The Meet-and-Confer Is Not a Formality
In many districts, a “meet and confer” can be satisfied with a short phone call or a couple of emails. In CD Cal, that approach is risky. Local Rule 7-3 requires a meaningful, substantive conference at least seven days before filing most motions. The court expects real discussion of the issues, genuine exploration of whether disputes can be narrowed, and specific identification of what remains contested.
Judges here will deny or continue motions where the meet-and-confer looks perfunctory. We have seen motions denied on the spot because the supporting declaration was boilerplate—a recitation that counsel “attempted to meet and confer” without any detail about what was actually discussed. The judges know what a real conference looks like, and they know what a check-the-box exercise looks like.
Treat the meet-and-confer as an opportunity, not an obligation. A thoughtful conference can narrow the issues, strengthen your motion, and demonstrate credibility with the court. Document it carefully—the declaration matters.
Motion Scheduling Is More Structured Than You Expect
Local Rules 6-1 and 7-3 create a structured motion timeline that differs from many other districts. Motions must be set on specific hearing dates, often coordinated directly with the courtroom deputy. Notice periods are strictly enforced. Oppositions and replies follow a fixed schedule unless the court orders otherwise.

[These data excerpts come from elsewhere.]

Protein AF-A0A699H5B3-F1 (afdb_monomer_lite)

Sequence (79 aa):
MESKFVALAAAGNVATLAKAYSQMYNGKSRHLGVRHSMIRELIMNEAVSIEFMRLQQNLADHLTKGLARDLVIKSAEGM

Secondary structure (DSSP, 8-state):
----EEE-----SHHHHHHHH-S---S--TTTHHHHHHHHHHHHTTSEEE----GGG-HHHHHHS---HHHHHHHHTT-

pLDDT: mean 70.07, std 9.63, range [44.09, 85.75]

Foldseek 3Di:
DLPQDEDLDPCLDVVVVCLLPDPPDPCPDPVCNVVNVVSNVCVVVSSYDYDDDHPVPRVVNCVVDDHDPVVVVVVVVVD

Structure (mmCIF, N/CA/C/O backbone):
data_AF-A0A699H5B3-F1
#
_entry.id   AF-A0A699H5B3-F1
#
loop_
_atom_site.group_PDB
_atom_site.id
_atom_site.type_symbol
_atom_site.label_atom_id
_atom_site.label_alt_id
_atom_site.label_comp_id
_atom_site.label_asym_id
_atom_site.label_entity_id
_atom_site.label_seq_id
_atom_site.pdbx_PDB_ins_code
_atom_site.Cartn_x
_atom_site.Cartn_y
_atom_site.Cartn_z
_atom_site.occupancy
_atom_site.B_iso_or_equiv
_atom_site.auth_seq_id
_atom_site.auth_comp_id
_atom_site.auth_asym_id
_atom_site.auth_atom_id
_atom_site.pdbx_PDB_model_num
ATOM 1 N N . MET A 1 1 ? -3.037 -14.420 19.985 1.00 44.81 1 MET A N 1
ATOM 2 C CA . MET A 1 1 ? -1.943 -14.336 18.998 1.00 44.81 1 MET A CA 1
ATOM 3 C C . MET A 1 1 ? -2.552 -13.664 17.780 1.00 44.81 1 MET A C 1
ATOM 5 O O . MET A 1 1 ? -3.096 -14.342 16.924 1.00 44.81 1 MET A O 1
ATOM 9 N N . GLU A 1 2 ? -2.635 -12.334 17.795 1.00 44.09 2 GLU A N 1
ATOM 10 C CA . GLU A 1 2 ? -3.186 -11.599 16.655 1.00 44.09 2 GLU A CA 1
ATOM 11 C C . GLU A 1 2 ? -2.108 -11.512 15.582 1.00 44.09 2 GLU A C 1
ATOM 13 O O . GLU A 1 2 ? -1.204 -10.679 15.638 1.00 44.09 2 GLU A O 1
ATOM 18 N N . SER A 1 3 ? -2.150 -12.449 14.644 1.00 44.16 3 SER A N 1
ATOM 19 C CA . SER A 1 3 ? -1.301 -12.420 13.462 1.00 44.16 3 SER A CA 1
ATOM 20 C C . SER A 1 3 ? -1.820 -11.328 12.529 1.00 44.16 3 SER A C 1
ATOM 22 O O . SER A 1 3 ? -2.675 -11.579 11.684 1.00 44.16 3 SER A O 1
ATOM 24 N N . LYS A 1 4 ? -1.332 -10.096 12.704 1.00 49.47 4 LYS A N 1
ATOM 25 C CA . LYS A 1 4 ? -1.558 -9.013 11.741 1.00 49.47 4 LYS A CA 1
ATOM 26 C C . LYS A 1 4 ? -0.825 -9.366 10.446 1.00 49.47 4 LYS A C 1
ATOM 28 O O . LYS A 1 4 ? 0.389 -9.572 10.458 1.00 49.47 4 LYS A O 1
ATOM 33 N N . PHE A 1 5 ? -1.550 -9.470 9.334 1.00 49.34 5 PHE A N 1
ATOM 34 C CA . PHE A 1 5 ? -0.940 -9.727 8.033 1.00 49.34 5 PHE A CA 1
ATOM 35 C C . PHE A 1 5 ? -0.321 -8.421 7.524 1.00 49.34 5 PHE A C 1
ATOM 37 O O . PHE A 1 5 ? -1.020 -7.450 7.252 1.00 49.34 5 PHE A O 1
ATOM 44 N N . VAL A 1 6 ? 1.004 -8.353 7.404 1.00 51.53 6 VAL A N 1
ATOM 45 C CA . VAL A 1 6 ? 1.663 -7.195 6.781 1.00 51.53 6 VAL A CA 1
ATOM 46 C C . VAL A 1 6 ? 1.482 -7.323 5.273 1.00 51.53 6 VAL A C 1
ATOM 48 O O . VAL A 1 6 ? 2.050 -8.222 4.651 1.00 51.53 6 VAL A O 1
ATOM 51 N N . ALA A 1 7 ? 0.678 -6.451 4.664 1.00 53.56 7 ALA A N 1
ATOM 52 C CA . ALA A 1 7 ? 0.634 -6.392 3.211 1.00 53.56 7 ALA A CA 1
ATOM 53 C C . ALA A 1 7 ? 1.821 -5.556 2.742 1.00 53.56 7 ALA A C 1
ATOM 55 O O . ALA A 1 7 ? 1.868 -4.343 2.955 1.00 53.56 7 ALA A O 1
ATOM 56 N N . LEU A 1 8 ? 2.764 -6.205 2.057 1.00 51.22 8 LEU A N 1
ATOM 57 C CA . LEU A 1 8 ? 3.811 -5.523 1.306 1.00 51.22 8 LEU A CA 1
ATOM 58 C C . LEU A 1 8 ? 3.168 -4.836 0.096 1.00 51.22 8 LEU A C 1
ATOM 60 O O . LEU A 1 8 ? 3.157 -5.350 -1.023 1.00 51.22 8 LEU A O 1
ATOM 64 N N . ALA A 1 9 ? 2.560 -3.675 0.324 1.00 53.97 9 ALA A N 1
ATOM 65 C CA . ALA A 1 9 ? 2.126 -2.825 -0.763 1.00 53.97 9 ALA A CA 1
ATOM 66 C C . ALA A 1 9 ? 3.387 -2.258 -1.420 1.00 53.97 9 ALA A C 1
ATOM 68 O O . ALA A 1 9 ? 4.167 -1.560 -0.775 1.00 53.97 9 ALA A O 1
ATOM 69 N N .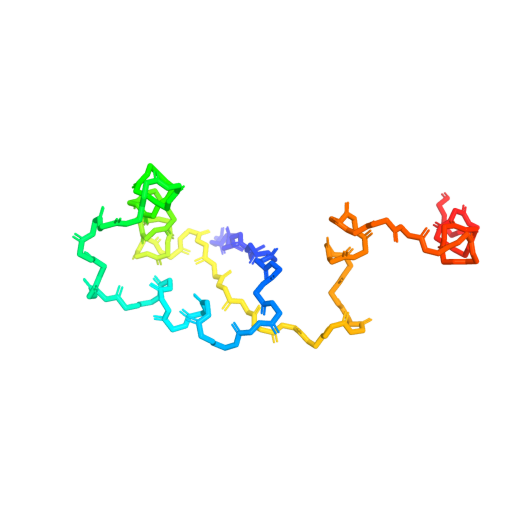 ALA A 1 10 ? 3.569 -2.514 -2.717 1.00 54.84 10 ALA A N 1
ATOM 70 C CA . ALA A 1 10 ? 4.616 -1.913 -3.542 1.00 54.84 10 ALA A CA 1
ATOM 71 C C . ALA A 1 10 ? 4.382 -0.404 -3.771 1.00 54.84 10 ALA A C 1
ATOM 73 O O . ALA A 1 10 ? 4.477 0.110 -4.886 1.00 54.84 10 ALA A O 1
ATOM 74 N N . ALA A 1 11 ? 4.025 0.329 -2.717 1.00 55.94 11 ALA A N 1
ATOM 75 C CA . ALA A 1 11 ? 3.899 1.768 -2.712 1.00 55.94 11 ALA A CA 1
ATOM 76 C C . ALA A 1 11 ? 5.306 2.367 -2.794 1.00 55.94 11 ALA A C 1
ATOM 78 O O . ALA A 1 11 ? 5.840 2.887 -1.822 1.00 55.94 11 ALA A O 1
ATOM 79 N N . GLY A 1 12 ? 5.898 2.345 -3.989 1.00 57.34 12 GLY A N 1
ATOM 80 C CA . GLY A 1 12 ? 7.157 3.032 -4.288 1.00 57.34 12 GLY A CA 1
ATOM 81 C C . GLY A 1 12 ? 7.083 4.558 -4.123 1.00 57.34 12 GLY A C 1
ATOM 82 O O . GLY A 1 12 ? 8.045 5.251 -4.430 1.00 57.34 12 GLY A O 1
ATOM 83 N N . ASN A 1 13 ? 5.947 5.095 -3.661 1.00 63.25 13 ASN A N 1
ATOM 84 C CA . ASN A 1 13 ? 5.719 6.507 -3.406 1.00 63.25 13 ASN A CA 1
ATOM 85 C C . ASN A 1 13 ? 4.829 6.704 -2.163 1.00 63.25 13 ASN A C 1
ATOM 87 O O . ASN A 1 13 ? 3.735 6.140 -2.067 1.00 63.25 13 ASN A O 1
ATOM 91 N N . VAL A 1 14 ? 5.269 7.589 -1.266 1.00 68.00 14 VAL A N 1
ATOM 92 C CA . VAL A 1 14 ? 4.549 8.070 -0.073 1.00 68.00 14 VAL A CA 1
ATOM 93 C C . VAL A 1 14 ? 3.141 8.582 -0.409 1.00 68.00 14 VAL A C 1
ATOM 95 O O . VAL A 1 14 ? 2.217 8.428 0.386 1.00 68.00 14 VAL A O 1
ATOM 98 N N . ALA A 1 15 ? 2.924 9.117 -1.614 1.00 71.56 15 ALA A N 1
ATOM 99 C CA . ALA A 1 15 ? 1.605 9.568 -2.061 1.00 71.56 15 ALA A CA 1
ATOM 100 C C . ALA A 1 15 ? 0.558 8.436 -2.127 1.00 71.56 15 ALA A C 1
ATOM 102 O O . ALA A 1 15 ? -0.631 8.676 -1.912 1.00 71.56 15 ALA A O 1
ATOM 103 N N . THR A 1 16 ? 0.978 7.202 -2.418 1.00 72.44 16 THR A N 1
ATOM 104 C CA . THR A 1 16 ? 0.083 6.035 -2.443 1.00 72.44 16 THR A CA 1
ATOM 105 C C . THR A 1 16 ? -0.290 5.606 -1.028 1.00 72.44 16 THR A C 1
ATOM 107 O O . THR A 1 16 ? -1.449 5.281 -0.778 1.00 72.44 16 THR A O 1
ATOM 110 N N . LEU A 1 17 ? 0.663 5.689 -0.093 1.00 75.62 17 LEU A N 1
ATOM 111 C CA . LEU A 1 17 ? 0.430 5.447 1.330 1.00 75.62 17 LEU A CA 1
ATOM 112 C C . LEU A 1 17 ? -0.575 6.460 1.887 1.00 75.62 17 LEU A C 1
ATOM 114 O O . LEU A 1 17 ? -1.603 6.080 2.442 1.00 75.62 17 LEU A O 1
ATOM 118 N N . ALA A 1 18 ? -0.334 7.750 1.635 1.00 76.75 18 ALA A N 1
ATOM 119 C CA . ALA A 1 18 ? -1.240 8.819 2.036 1.00 76.75 18 ALA A CA 1
ATOM 120 C C . ALA A 1 18 ? -2.658 8.594 1.492 1.00 76.75 18 ALA A C 1
ATOM 122 O O . ALA A 1 18 ? -3.621 8.785 2.222 1.00 76.75 18 ALA A O 1
ATOM 123 N N . LYS A 1 19 ? -2.805 8.113 0.250 1.00 76.50 19 LYS A N 1
ATOM 124 C CA . LYS A 1 19 ? -4.115 7.779 -0.334 1.00 76.50 19 LYS A CA 1
ATOM 125 C C . LYS A 1 19 ? -4.799 6.585 0.331 1.00 76.50 19 LYS A C 1
ATOM 127 O O . LYS A 1 19 ? -6.018 6.616 0.464 1.00 76.50 19 LYS A O 1
ATOM 132 N N . ALA A 1 20 ? -4.049 5.556 0.725 1.00 73.62 20 ALA A N 1
ATOM 133 C CA . ALA A 1 20 ? -4.593 4.383 1.412 1.00 73.62 20 ALA A CA 1
ATOM 134 C C . ALA A 1 20 ? -5.129 4.731 2.811 1.00 73.62 20 ALA A C 1
ATOM 136 O O . ALA A 1 20 ? -6.180 4.227 3.200 1.00 73.62 20 ALA A O 1
ATOM 137 N N . TYR A 1 21 ? -4.448 5.638 3.520 1.00 76.38 21 TYR A N 1
ATOM 138 C CA . TYR A 1 21 ? -4.884 6.133 4.830 1.00 76.38 21 TYR A CA 1
ATOM 139 C C . TYR A 1 21 ? -5.883 7.296 4.753 1.00 76.38 21 TYR A C 1
ATOM 141 O O . TYR A 1 21 ? -6.645 7.524 5.693 1.00 76.38 21 TYR A O 1
ATOM 149 N N . SER A 1 22 ? -5.905 8.053 3.653 1.00 75.38 22 SER A N 1
ATOM 150 C CA . SER A 1 22 ? -6.803 9.199 3.516 1.00 75.38 22 SER A CA 1
ATOM 151 C C . SER A 1 22 ? -8.254 8.753 3.377 1.00 75.38 22 SER A C 1
ATOM 153 O O . SER A 1 22 ? -8.588 7.894 2.564 1.00 75.38 22 SER A O 1
ATOM 155 N N . GLN A 1 23 ? -9.148 9.420 4.105 1.00 69.94 23 GLN A N 1
ATOM 156 C CA . GLN A 1 23 ? -10.590 9.251 3.916 1.00 69.94 23 GLN A CA 1
ATOM 157 C C . GLN A 1 23 ? -11.115 10.011 2.684 1.00 69.94 23 GLN A C 1
ATOM 159 O O . GLN A 1 23 ? -12.264 9.843 2.293 1.00 69.94 23 GLN A O 1
ATOM 164 N N . MET A 1 24 ? -10.277 10.843 2.056 1.00 70.56 24 MET A N 1
ATOM 165 C CA . MET A 1 24 ? -10.654 11.786 0.998 1.00 70.56 24 MET A CA 1
ATOM 166 C C . MET A 1 24 ? -10.662 11.168 -0.413 1.00 70.56 24 MET A C 1
ATOM 168 O O . MET A 1 24 ? -10.392 11.854 -1.403 1.00 70.56 24 MET A O 1
ATOM 172 N N . TYR A 1 25 ? -10.964 9.875 -0.542 1.00 72.56 25 TYR A N 1
ATOM 173 C CA . TYR A 1 25 ? -11.150 9.259 -1.853 1.00 72.56 25 TYR A CA 1
ATOM 174 C C . TYR A 1 25 ? -12.537 9.595 -2.409 1.00 72.56 25 TYR A C 1
ATOM 176 O O . TYR A 1 25 ? -13.560 9.163 -1.891 1.00 72.56 25 TYR A O 1
ATOM 184 N N . ASN A 1 26 ? -12.577 10.357 -3.501 1.00 74.94 26 ASN A N 1
ATOM 185 C CA . ASN A 1 26 ? -13.822 10.852 -4.099 1.00 74.94 26 ASN A CA 1
ATOM 186 C C . ASN A 1 26 ? -14.426 9.925 -5.172 1.00 74.94 26 ASN A C 1
ATOM 188 O O . ASN A 1 26 ? -15.307 10.354 -5.914 1.00 74.94 26 ASN A O 1
ATOM 192 N N . GLY A 1 27 ? -13.922 8.696 -5.328 1.00 71.56 27 GLY A N 1
ATOM 193 C CA . GLY A 1 27 ? -14.460 7.742 -6.305 1.00 71.56 27 GLY A CA 1
ATOM 194 C C . GLY A 1 27 ? -14.125 8.024 -7.775 1.00 71.56 27 GLY A C 1
ATOM 195 O O . GLY A 1 27 ? -14.468 7.211 -8.628 1.00 71.56 27 GLY A O 1
ATOM 196 N N . LYS A 1 28 ? -13.436 9.126 -8.110 1.00 78.88 28 LYS A N 1
ATOM 197 C CA . LYS A 1 28 ? -13.274 9.567 -9.511 1.00 78.88 28 LYS A CA 1
ATOM 198 C C . LYS A 1 28 ? -12.298 8.730 -10.344 1.00 78.88 28 LYS A C 1
ATOM 200 O O . LYS A 1 28 ? -12.273 8.873 -11.564 1.00 78.88 28 LYS A O 1
ATOM 205 N N . SER A 1 29 ? -11.496 7.851 -9.739 1.00 72.75 29 SER A N 1
ATOM 206 C CA . SER A 1 29 ? -10.590 6.978 -10.495 1.00 72.75 29 S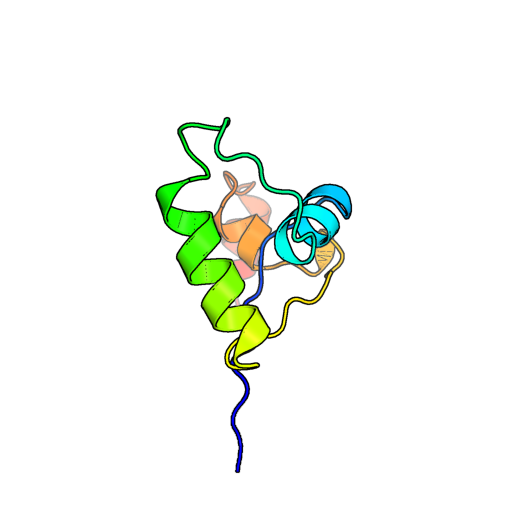ER A CA 1
ATOM 207 C C . SER A 1 29 ? -11.205 5.602 -10.747 1.00 72.75 29 SER A C 1
ATOM 209 O O . SER A 1 29 ? -11.314 4.775 -9.840 1.00 72.75 29 SER A O 1
ATOM 211 N N . ARG A 1 30 ? -11.524 5.337 -12.018 1.00 70.44 30 ARG A N 1
ATOM 212 C CA . ARG A 1 30 ? -12.155 4.097 -12.500 1.00 70.44 30 ARG A CA 1
ATOM 213 C C . ARG A 1 30 ? -11.465 2.815 -12.011 1.00 70.44 30 ARG A C 1
ATOM 215 O O . ARG A 1 30 ? -12.143 1.863 -11.652 1.00 70.44 30 ARG A O 1
ATOM 222 N N . HIS A 1 31 ? -10.133 2.792 -11.965 1.00 70.38 31 HIS A N 1
ATOM 223 C CA . HIS A 1 31 ? -9.371 1.595 -11.583 1.00 70.38 31 HIS A CA 1
ATOM 224 C C . HIS A 1 31 ? -9.218 1.404 -10.067 1.00 70.38 31 HIS A C 1
ATOM 226 O O . HIS A 1 31 ? -8.993 0.285 -9.613 1.00 70.38 31 HIS A O 1
ATOM 232 N N . LEU A 1 32 ? -9.344 2.476 -9.280 1.00 69.69 32 LEU A N 1
ATOM 233 C CA . LEU A 1 32 ? -9.128 2.431 -7.832 1.00 69.69 32 LEU A CA 1
ATOM 234 C C . LEU A 1 32 ? -10.425 2.140 -7.064 1.00 69.69 32 LEU A C 1
ATOM 236 O O . LEU A 1 32 ? -10.356 1.620 -5.960 1.00 69.69 32 LEU A O 1
ATOM 240 N N . GLY A 1 33 ? -11.597 2.429 -7.644 1.00 69.19 33 GLY A N 1
ATOM 241 C CA . GLY A 1 33 ? -12.889 2.359 -6.949 1.00 69.19 33 GLY A CA 1
ATOM 242 C C . GLY A 1 33 ? -13.203 1.004 -6.313 1.00 69.19 33 GLY A C 1
ATOM 243 O O . GLY A 1 33 ? -13.553 0.959 -5.141 1.00 69.19 33 GLY A O 1
ATOM 244 N N . VAL A 1 34 ? -13.012 -0.093 -7.052 1.00 69.25 34 VAL A N 1
ATOM 245 C CA . VAL A 1 34 ? -13.342 -1.447 -6.565 1.00 69.25 34 VAL A CA 1
ATOM 246 C C . VAL A 1 34 ? -12.381 -1.911 -5.469 1.00 69.25 34 VAL A C 1
ATOM 248 O O . VAL A 1 34 ? -12.783 -2.575 -4.524 1.00 69.25 34 VAL A O 1
ATOM 251 N N . ARG A 1 35 ? -11.096 -1.563 -5.585 1.00 75.00 35 ARG A N 1
ATOM 252 C CA . ARG A 1 35 ? -10.060 -2.047 -4.660 1.00 75.00 35 ARG A CA 1
ATOM 253 C C . ARG A 1 35 ? -9.932 -1.166 -3.421 1.00 75.00 35 ARG A C 1
ATOM 255 O O . ARG A 1 35 ? -9.504 -1.646 -2.380 1.00 75.00 35 ARG A O 1
ATOM 262 N N . HIS A 1 36 ? -10.290 0.113 -3.522 1.00 78.50 36 HIS A N 1
ATOM 263 C CA . HIS A 1 36 ? -10.081 1.077 -2.448 1.00 78.50 36 HIS A CA 1
ATOM 264 C C . HIS A 1 36 ? -10.964 0.809 -1.226 1.00 78.50 36 HIS A C 1
ATOM 266 O O . HIS A 1 36 ? -10.451 0.880 -0.114 1.00 78.50 36 HIS A O 1
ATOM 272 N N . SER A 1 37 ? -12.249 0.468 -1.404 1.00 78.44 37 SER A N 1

Out-of-state counsel sometimes assume they can stipulate to extended briefing schedules. In CD Cal, stipulations extending briefing often require court approval—they are not self-executing. Missing a deadline or filing on the wrong hearing date can mean your motion simply does not get heard.
Check the assigned judge’s procedures immediately upon case assignment. Many judges impose additional requirements, limit hearing availability, or handle motions on specific days. The courtroom deputy is your first call.
Formatting Rules Are Enforced, Not Aspirational
The Central District is unusually strict about formatting. Tables of contents and authorities are required for longer filings. Page limits are enforced without exception. Footnote abuse is discouraged. Improper formatting can result in filings being rejected by the clerk’s office before a judge ever sees them.
These may seem like minor issues, but noncompliance signals inexperience with the court. When you are appearing pro hac vice, that is exactly the impression you do not want to make.
Build templates that comply with CD Cal rules from the outset. Do not assume your firm’s standard federal brief template will work. It probably will not.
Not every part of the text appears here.